Among the most disempowered of them are the 10,000 to 12,000 rag-pickers, who largely comprise Tamil migrants and Muslims, and who are not eligible to any form of social security or legal protection from the Bruhat Bangalore Mahanagara Palike as they are labelled as “self-employed”. “Rag-pickers save the BBMP a lot of money in disposing of and reprocessing waste like metal and plastic. They need to be recognised as being part of a formal system of waste management,” says Anselm Rosario, director of NGO Waste Wise.

Safe working conditions and legislative protection are not guaranteed for the thousands of BBMP contract workers (including over 10,000 pourakarmikas who clean the city’s streets). Ask Krishna, a contract truck driver with BBMP who has been doing this job for many years about safety equipment, and he points to the flimsy cloth mask that hangs loosely around his nose and mouth. “We haven’t been given anything to protect us. It is certainly not pleasant, and we smell foul by the time we get home, but this earns us our living,” he says.

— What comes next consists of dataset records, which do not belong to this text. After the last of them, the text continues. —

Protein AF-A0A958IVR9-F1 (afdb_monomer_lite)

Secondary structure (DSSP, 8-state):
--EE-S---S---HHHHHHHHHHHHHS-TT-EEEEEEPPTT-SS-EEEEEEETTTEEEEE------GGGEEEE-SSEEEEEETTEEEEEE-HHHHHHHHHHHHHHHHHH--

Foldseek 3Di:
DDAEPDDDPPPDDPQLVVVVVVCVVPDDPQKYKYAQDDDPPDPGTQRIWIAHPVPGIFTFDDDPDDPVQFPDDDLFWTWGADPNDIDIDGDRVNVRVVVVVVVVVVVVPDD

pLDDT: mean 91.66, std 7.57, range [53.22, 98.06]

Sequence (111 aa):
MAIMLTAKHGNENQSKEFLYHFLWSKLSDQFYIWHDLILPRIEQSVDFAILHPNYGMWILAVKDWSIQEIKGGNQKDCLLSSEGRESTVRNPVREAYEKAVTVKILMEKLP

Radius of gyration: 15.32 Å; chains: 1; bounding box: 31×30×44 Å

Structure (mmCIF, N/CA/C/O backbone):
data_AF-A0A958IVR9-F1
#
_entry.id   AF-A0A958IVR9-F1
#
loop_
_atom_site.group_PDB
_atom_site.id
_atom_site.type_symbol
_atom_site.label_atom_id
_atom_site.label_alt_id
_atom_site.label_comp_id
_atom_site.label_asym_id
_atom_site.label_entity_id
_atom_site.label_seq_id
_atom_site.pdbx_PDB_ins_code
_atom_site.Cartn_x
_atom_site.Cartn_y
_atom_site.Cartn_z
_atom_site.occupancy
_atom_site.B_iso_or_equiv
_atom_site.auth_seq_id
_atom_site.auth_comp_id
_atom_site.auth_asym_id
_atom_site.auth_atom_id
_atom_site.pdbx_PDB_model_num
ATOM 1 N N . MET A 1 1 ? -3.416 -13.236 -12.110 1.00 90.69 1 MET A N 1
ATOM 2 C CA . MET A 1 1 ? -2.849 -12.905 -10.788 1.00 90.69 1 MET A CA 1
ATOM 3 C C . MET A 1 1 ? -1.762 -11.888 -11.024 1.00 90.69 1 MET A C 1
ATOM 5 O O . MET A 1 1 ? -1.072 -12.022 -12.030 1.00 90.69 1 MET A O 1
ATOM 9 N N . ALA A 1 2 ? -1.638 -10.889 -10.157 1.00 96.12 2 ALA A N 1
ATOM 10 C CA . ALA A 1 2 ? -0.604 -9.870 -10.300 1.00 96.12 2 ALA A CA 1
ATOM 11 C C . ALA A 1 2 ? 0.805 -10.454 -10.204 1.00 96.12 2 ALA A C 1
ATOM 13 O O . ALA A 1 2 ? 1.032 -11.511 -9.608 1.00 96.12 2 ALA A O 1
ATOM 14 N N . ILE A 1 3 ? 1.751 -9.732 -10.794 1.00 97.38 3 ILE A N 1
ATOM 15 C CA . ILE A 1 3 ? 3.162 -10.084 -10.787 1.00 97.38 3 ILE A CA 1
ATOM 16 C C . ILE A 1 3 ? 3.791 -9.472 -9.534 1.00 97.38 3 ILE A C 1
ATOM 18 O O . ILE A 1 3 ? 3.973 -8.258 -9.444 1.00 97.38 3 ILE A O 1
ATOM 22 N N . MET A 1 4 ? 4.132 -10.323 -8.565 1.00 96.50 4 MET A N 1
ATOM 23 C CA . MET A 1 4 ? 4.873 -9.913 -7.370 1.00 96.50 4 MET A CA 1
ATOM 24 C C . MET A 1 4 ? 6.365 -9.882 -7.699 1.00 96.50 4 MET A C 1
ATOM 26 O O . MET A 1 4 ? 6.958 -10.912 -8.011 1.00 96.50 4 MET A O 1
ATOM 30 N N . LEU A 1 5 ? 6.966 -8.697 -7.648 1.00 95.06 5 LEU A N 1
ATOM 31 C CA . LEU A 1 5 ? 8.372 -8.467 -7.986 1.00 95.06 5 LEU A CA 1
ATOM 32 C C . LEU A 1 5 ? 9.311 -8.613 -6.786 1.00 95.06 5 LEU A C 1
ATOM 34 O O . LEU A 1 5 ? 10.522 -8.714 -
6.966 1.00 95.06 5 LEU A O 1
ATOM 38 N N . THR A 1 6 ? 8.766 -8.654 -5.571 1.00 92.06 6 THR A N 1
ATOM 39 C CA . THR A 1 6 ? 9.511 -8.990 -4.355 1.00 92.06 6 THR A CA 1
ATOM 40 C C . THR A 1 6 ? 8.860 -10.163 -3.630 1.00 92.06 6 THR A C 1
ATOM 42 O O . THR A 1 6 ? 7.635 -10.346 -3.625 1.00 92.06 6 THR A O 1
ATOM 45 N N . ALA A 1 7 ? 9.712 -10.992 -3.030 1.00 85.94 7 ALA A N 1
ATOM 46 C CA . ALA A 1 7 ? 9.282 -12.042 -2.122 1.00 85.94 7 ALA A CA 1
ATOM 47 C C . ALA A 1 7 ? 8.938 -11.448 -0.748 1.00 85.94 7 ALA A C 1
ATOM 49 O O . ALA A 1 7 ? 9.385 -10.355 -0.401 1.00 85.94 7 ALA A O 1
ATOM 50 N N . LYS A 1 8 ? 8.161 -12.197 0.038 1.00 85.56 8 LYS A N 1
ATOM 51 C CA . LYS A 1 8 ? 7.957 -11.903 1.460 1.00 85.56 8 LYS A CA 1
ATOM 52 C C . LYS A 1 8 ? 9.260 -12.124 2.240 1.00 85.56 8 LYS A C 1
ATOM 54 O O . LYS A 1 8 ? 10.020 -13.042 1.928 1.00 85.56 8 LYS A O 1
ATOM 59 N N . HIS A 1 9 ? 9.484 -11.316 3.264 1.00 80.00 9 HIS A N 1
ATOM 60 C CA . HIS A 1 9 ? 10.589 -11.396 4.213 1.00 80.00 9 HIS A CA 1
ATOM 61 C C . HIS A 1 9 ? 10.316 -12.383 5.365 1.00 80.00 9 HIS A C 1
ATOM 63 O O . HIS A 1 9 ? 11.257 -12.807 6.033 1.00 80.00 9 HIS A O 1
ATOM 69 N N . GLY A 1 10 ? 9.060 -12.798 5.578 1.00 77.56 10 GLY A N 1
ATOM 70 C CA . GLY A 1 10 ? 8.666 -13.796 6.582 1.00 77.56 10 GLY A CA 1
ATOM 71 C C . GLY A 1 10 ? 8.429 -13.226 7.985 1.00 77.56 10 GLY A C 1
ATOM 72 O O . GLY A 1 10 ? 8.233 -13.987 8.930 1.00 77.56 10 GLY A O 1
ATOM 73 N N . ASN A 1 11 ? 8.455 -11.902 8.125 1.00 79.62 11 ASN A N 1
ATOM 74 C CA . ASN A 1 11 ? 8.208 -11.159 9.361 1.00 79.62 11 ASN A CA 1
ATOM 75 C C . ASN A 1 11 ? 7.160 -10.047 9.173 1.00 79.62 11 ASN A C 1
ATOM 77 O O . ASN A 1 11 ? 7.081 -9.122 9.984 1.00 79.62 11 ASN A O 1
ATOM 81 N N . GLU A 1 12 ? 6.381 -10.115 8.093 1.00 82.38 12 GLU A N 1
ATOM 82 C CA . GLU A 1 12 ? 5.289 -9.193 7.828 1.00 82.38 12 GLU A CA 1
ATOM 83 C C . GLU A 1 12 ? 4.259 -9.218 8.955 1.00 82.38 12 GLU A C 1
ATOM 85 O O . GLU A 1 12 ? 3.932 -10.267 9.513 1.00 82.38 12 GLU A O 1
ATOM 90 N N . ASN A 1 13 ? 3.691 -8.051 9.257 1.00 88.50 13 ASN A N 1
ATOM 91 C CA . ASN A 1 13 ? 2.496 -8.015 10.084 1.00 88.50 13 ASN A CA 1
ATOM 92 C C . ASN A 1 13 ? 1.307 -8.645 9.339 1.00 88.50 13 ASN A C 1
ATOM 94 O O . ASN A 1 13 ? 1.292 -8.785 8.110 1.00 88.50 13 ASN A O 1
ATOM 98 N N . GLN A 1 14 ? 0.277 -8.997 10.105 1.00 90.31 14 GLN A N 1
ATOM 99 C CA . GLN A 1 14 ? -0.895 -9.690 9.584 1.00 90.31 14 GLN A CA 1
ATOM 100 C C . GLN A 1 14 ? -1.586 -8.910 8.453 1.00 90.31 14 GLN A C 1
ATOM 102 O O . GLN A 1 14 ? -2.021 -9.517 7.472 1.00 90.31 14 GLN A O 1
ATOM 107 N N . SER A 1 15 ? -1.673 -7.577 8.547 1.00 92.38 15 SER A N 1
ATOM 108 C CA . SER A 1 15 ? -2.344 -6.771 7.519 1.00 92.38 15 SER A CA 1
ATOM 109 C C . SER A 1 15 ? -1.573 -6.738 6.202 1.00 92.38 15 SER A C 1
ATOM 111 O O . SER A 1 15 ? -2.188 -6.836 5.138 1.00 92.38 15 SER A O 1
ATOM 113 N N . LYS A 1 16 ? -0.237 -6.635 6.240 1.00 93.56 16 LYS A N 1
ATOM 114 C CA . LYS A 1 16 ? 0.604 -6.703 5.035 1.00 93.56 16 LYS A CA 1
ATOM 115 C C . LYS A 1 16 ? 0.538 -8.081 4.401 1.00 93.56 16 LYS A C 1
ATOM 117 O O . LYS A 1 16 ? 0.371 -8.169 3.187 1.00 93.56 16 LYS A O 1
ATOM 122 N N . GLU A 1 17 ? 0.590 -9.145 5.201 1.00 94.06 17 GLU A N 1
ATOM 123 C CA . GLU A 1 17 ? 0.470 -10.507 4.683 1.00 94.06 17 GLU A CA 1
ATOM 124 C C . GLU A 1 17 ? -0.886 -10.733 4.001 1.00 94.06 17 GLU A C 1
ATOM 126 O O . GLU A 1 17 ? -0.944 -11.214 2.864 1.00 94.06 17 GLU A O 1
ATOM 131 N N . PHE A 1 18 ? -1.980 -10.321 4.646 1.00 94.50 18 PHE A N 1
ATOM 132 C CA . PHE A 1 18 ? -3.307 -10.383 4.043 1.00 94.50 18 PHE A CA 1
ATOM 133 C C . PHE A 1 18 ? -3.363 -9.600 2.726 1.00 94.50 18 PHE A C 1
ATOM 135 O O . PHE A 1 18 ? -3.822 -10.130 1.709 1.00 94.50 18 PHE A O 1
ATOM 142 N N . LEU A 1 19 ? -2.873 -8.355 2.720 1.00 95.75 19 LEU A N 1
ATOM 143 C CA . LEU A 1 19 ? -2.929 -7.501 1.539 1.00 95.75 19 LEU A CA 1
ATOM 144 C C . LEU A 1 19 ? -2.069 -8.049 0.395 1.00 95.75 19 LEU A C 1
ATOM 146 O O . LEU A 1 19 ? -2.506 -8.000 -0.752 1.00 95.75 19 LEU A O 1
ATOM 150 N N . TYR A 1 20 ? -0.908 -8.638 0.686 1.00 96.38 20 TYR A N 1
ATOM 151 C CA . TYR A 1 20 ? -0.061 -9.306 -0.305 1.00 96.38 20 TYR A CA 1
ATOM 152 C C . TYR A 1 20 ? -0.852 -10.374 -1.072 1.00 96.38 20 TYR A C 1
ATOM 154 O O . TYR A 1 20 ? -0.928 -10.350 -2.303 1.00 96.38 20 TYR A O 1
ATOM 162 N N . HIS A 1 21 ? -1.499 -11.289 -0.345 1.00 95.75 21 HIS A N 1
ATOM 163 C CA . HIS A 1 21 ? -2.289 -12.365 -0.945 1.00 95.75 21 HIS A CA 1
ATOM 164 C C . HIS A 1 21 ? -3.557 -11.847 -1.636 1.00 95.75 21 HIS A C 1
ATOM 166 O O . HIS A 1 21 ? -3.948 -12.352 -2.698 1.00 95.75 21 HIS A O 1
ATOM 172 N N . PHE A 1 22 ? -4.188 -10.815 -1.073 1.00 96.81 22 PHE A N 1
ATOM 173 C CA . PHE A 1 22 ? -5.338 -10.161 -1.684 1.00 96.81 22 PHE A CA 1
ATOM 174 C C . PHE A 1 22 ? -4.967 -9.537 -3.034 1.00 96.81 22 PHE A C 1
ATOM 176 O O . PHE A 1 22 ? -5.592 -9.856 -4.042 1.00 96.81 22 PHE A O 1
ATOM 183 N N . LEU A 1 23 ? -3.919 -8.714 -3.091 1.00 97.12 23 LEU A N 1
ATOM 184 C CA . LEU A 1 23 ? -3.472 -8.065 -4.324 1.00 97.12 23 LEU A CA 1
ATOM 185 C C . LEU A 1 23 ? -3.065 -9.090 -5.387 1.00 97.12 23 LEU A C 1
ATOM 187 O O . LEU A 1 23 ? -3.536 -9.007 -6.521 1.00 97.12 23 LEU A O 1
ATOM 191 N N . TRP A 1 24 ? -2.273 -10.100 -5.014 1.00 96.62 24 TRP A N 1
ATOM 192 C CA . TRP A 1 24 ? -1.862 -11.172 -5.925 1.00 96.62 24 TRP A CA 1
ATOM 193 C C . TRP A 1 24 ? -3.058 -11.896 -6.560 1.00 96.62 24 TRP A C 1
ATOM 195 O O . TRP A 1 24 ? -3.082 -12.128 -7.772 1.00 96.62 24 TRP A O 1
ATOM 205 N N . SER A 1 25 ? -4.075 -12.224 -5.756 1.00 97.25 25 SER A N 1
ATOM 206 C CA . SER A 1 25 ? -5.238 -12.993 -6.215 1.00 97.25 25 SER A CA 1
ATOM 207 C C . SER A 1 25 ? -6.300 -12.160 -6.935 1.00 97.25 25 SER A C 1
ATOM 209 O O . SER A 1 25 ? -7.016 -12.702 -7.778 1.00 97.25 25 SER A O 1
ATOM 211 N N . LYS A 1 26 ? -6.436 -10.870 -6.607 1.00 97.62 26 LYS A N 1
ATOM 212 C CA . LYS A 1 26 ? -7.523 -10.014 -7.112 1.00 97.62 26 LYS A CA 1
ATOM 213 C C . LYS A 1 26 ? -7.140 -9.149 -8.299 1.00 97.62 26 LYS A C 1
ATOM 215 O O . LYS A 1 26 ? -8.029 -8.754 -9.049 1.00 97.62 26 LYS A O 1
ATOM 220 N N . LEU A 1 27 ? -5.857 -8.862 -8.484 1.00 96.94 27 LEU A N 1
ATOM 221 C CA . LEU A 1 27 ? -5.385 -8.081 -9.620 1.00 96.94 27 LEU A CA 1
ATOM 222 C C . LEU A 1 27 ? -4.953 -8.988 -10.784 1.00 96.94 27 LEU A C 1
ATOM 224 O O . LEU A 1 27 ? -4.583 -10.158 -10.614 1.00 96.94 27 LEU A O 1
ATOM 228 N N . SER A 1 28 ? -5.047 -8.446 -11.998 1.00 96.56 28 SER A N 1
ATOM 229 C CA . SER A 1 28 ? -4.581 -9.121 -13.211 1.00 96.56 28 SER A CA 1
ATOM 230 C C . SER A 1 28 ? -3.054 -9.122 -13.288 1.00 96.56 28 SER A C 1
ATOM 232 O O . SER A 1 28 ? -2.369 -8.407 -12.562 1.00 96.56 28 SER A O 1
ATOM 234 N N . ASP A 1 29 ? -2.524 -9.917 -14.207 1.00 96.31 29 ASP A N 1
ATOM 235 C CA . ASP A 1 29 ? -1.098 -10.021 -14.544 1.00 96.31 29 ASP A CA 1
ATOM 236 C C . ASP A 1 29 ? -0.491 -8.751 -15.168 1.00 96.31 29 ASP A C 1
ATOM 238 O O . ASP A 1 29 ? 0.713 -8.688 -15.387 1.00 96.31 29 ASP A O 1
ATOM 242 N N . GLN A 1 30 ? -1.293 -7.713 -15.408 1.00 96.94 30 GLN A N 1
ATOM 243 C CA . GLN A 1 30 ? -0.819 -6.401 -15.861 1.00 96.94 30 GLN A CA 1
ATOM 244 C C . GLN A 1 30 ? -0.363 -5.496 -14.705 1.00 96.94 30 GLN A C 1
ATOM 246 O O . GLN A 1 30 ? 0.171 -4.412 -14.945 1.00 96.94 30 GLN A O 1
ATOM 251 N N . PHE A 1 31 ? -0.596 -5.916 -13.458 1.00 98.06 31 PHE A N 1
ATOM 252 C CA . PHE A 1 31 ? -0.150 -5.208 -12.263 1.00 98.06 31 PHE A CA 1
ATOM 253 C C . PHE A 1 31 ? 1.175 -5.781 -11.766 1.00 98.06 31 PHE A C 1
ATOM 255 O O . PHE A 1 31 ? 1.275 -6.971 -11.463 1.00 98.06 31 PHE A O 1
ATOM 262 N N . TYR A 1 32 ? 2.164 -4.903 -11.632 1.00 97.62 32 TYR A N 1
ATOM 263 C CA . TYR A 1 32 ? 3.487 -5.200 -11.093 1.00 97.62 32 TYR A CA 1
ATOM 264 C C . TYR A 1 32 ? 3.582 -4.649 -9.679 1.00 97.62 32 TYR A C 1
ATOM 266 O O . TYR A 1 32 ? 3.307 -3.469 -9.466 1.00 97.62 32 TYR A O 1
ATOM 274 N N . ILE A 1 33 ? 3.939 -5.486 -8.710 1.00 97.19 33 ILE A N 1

In the city, Ranga, a contract pourkarmika (name changed), works without a break from 6 a.m. to 2 p.m., but is given no health cover, rubber gloves or gum boots. This is despite the fact that the Municipalities Act specifies free protective gear and regular health check-ups.

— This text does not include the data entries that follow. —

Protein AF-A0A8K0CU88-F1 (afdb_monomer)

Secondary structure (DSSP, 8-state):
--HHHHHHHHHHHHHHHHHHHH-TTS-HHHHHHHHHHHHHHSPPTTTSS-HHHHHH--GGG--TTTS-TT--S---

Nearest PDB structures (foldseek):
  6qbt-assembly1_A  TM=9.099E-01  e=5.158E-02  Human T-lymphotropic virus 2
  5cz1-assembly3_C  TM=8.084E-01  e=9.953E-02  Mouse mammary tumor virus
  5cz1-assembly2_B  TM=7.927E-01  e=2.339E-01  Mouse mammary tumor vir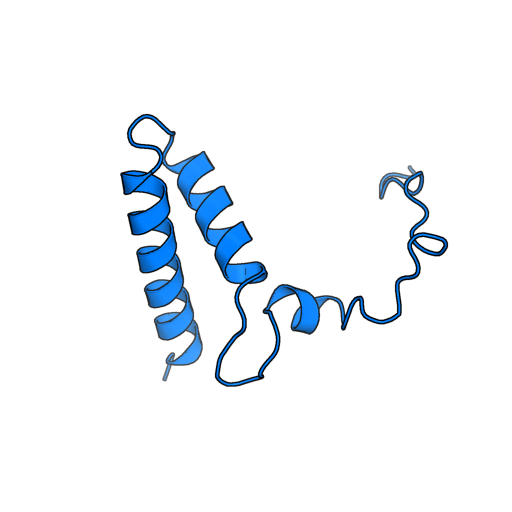us
  7pel-assembly1_E  TM=8.467E-01  e=5.148E-01  Simian T-lymphotropic virus 1
  6erq-assembly2_G  TM=6.685E-01  e=5.486E+00  Homo sapiens

Structure (mmCIF, N/CA/C/O backbone):
data_AF-A0A8K0CU88-F1
#
_entry.id   AF-A0A8K0CU88-F1
#
loop_
_atom_site.group_PDB
_atom_site.id
_atom_site.type_symbol
_atom_site.label_atom_id
_atom_site.label_alt_id
_atom_site.label_comp_id
_atom_site.label_asym_id
_atom_site.label_entity_id
_atom_site.label_seq_id
_atom_site.pdbx_PDB_ins_code
_atom_site.Cartn_x
_atom_site.Cartn_y
_atom_site.Cartn_z
_atom_site.occupancy
_atom_site.B_iso_or_equiv
_atom_site.auth_seq_id
_atom_site.auth_comp_id
_atom_site.auth_asym_id
_atom_site.auth_atom_id
_atom_site.pdbx_PDB_model_num
ATOM 1 N N . SER A 1 1 ? 18.096 -6.223 8.210 1.00 58.41 1 SER A N 1
ATOM 2 C CA . SER A 1 1 ? 17.540 -4.879 7.965 1.00 58.41 1 SER A CA 1
ATOM 3 C C . SER A 1 1 ? 16.237 -5.056 7.208 1.00 58.41 1 SER A C 1
ATOM 5 O O . SER A 1 1 ? 16.258 -5.725 6.183 1.00 58.41 1 SER A O 1
ATOM 7 N N . ASN A 1 2 ? 15.123 -4.544 7.735 1.00 81.81 2 ASN A N 1
ATOM 8 C CA . ASN A 1 2 ? 13.758 -4.797 7.247 1.00 81.81 2 ASN A CA 1
ATOM 9 C C . ASN A 1 2 ? 13.200 -3.594 6.455 1.00 81.81 2 ASN A C 1
ATOM 11 O O . ASN A 1 2 ? 11.997 -3.364 6.382 1.00 81.81 2 ASN A O 1
ATOM 15 N N . SER A 1 3 ? 14.086 -2.834 5.805 1.00 86.31 3 SER A N 1
ATOM 16 C CA . SER A 1 3 ? 13.744 -1.581 5.119 1.00 86.31 3 SER A CA 1
ATOM 17 C C . SER A 1 3 ? 12.580 -1.679 4.111 1.00 86.31 3 SER A C 1
ATOM 19 O O . SER A 1 3 ? 11.741 -0.775 4.102 1.00 86.31 3 SER A O 1
ATOM 21 N N . PRO A 1 4 ? 12.446 -2.745 3.288 1.00 85.44 4 PRO A N 1
ATOM 22 C CA . PRO A 1 4 ? 11.300 -2.867 2.389 1.00 85.44 4 PRO A CA 1
ATOM 23 C C . PRO A 1 4 ? 9.961 -2.960 3.129 1.00 85.44 4 PRO A C 1
ATOM 25 O O . PRO A 1 4 ? 9.020 -2.265 2.756 1.00 85.44 4 PRO A O 1
ATOM 28 N N . ILE A 1 5 ? 9.879 -3.756 4.202 1.00 89.69 5 ILE A N 1
ATOM 29 C CA . ILE A 1 5 ? 8.631 -3.922 4.961 1.00 89.69 5 ILE A CA 1
ATOM 30 C C . ILE A 1 5 ? 8.288 -2.660 5.765 1.00 89.69 5 ILE A C 1
ATOM 32 O O . ILE A 1 5 ? 7.131 -2.256 5.816 1.00 89.69 5 ILE A O 1
ATOM 36 N N . GLU A 1 6 ? 9.291 -1.968 6.308 1.00 93.00 6 GLU A N 1
ATOM 37 C CA . GLU A 1 6 ? 9.101 -0.679 6.989 1.00 93.00 6 GLU A CA 1
ATOM 38 C C . GLU A 1 6 ? 8.515 0.383 6.044 1.00 93.00 6 GLU A C 1
ATOM 40 O O . GLU A 1 6 ? 7.617 1.141 6.428 1.00 93.00 6 GLU A O 1
ATOM 45 N N . ARG A 1 7 ? 8.970 0.408 4.783 1.00 89.94 7 ARG A N 1
ATOM 46 C CA . ARG A 1 7 ? 8.423 1.302 3.754 1.00 89.94 7 ARG A CA 1
ATOM 47 C C . ARG A 1 7 ? 6.973 0.957 3.425 1.00 89.94 7 ARG A C 1
ATOM 49 O O . ARG A 1 7 ? 6.145 1.861 3.388 1.00 89.94 7 ARG A O 1
ATOM 56 N N . VAL A 1 8 ? 6.662 -0.331 3.256 1.00 90.81 8 VAL A N 1
ATOM 57 C CA . VAL A 1 8 ? 5.286 -0.809 3.029 1.00 90.81 8 VAL A CA 1
ATOM 58 C C . VAL A 1 8 ? 4.364 -0.357 4.160 1.00 90.81 8 VAL A C 1
ATOM 60 O O . VAL A 1 8 ? 3.323 0.240 3.897 1.00 90.81 8 VAL A O 1
ATOM 63 N N . HIS A 1 9 ? 4.760 -0.576 5.416 1.00 93.19 9 HIS A N 1
ATOM 64 C CA . HIS A 1 9 ? 3.972 -0.153 6.575 1.00 93.19 9 HIS A CA 1
ATOM 65 C C . HIS A 1 9 ? 3.740 1.360 6.594 1.00 93.19 9 HIS A C 1
ATOM 67 O O . HIS A 1 9 ? 2.614 1.805 6.808 1.00 93.19 9 HIS A O 1
ATOM 73 N N . SER A 1 10 ? 4.784 2.148 6.327 1.00 94.31 10 SER A N 1
ATOM 74 C CA . SER A 1 10 ? 4.683 3.611 6.306 1.00 94.31 10 SER A CA 1
ATOM 75 C C . SER A 1 10 ? 3.704 4.094 5.233 1.00 94.31 10 SER A C 1
ATOM 77 O O . SER A 1 10 ? 2.833 4.916 5.515 1.00 94.31 10 SER A O 1
ATOM 79 N N . THR A 1 11 ? 3.785 3.537 4.022 1.00 94.19 11 THR A N 1
ATOM 80 C CA . THR A 1 11 ? 2.869 3.883 2.929 1.00 94.19 11 THR A CA 1
ATOM 81 C C . THR A 1 11 ? 1.436 3.436 3.220 1.00 94.19 11 THR A C 1
ATOM 83 O O . THR A 1 11 ? 0.505 4.199 2.972 1.00 94.19 11 THR A O 1
ATOM 86 N N . LEU A 1 12 ? 1.225 2.243 3.786 1.00 95.88 12 LEU A N 1
ATOM 87 C CA . LEU A 1 12 ? -0.117 1.782 4.164 1.00 95.88 12 LEU A CA 1
ATOM 88 C C . LEU A 1 12 ? -0.757 2.678 5.227 1.00 95.88 12 LEU A C 1
ATOM 90 O O . LEU A 1 12 ? -1.933 3.012 5.099 1.00 95.88 12 LEU A O 1
ATOM 94 N N . LEU A 1 13 ? 0.003 3.108 6.239 1.00 96.88 13 LEU A N 1
ATOM 95 C CA . LEU A 1 13 ? -0.490 4.038 7.259 1.00 96.88 13 LEU A CA 1
ATOM 96 C C . LEU A 1 13 ? -0.890 5.387 6.656 1.00 96.88 13 LEU A C 1
ATOM 98 O O . LEU A 1 13 ? -1.932 5.932 7.019 1.00 96.88 13 LEU A O 1
ATOM 102 N N . GLU A 1 14 ? -0.110 5.899 5.705 1.00 96.88 14 GLU A N 1
ATOM 103 C CA . GLU A 1 14 ? -0.452 7.115 4.965 1.00 96.88 14 GLU A CA 1
ATOM 104 C C . GLU A 1 14 ? -1.781 6.949 4.209 1.00 96.88 14 GLU A C 1
ATOM 106 O O . GLU A 1 14 ? -2.692 7.767 4.370 1.00 96.88 14 GLU A O 1
ATOM 111 N N . LYS A 1 15 ? -1.937 5.864 3.432 1.00 95.94 15 LYS A N 1
ATOM 112 C CA . LYS A 1 15 ? -3.176 5.607 2.674 1.00 95.94 15 LYS A CA 1
ATOM 113 C C . LYS A 1 15 ? -4.376 5.389 3.592 1.00 95.94 15 LYS A C 1
ATOM 115 O O . LYS A 1 15 ? -5.452 5.913 3.311 1.00 95.94 15 LYS A O 1
ATOM 120 N N . LEU A 1 16 ? -4.186 4.694 4.712 1.00 97.50 16 LEU A N 1
ATOM 121 C CA . LEU A 1 16 ? -5.216 4.498 5.728 1.00 97.50 16 LEU A CA 1
ATOM 122 C C . LEU A 1 16 ? -5.657 5.829 6.355 1.00 97.50 16 LEU A C 1
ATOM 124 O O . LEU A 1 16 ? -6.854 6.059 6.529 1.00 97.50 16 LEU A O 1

Clifton D. Rozario from the Alternative Law Forum, a lawyers’ collective, points out that the High Court of Karnataka had directed the BBMP to ensure that all contract pourakarmikas are given minimum wages and all other amenities that are due to them under the Contract Labour Act. “However, all this is just on paper. The ESI cover and providing PF to them is a scam. Many do not even know their PF numbers. This is nothing but negligence on the part of the BBMP in ensuring that the contract workers get the facilities due to them,” he said.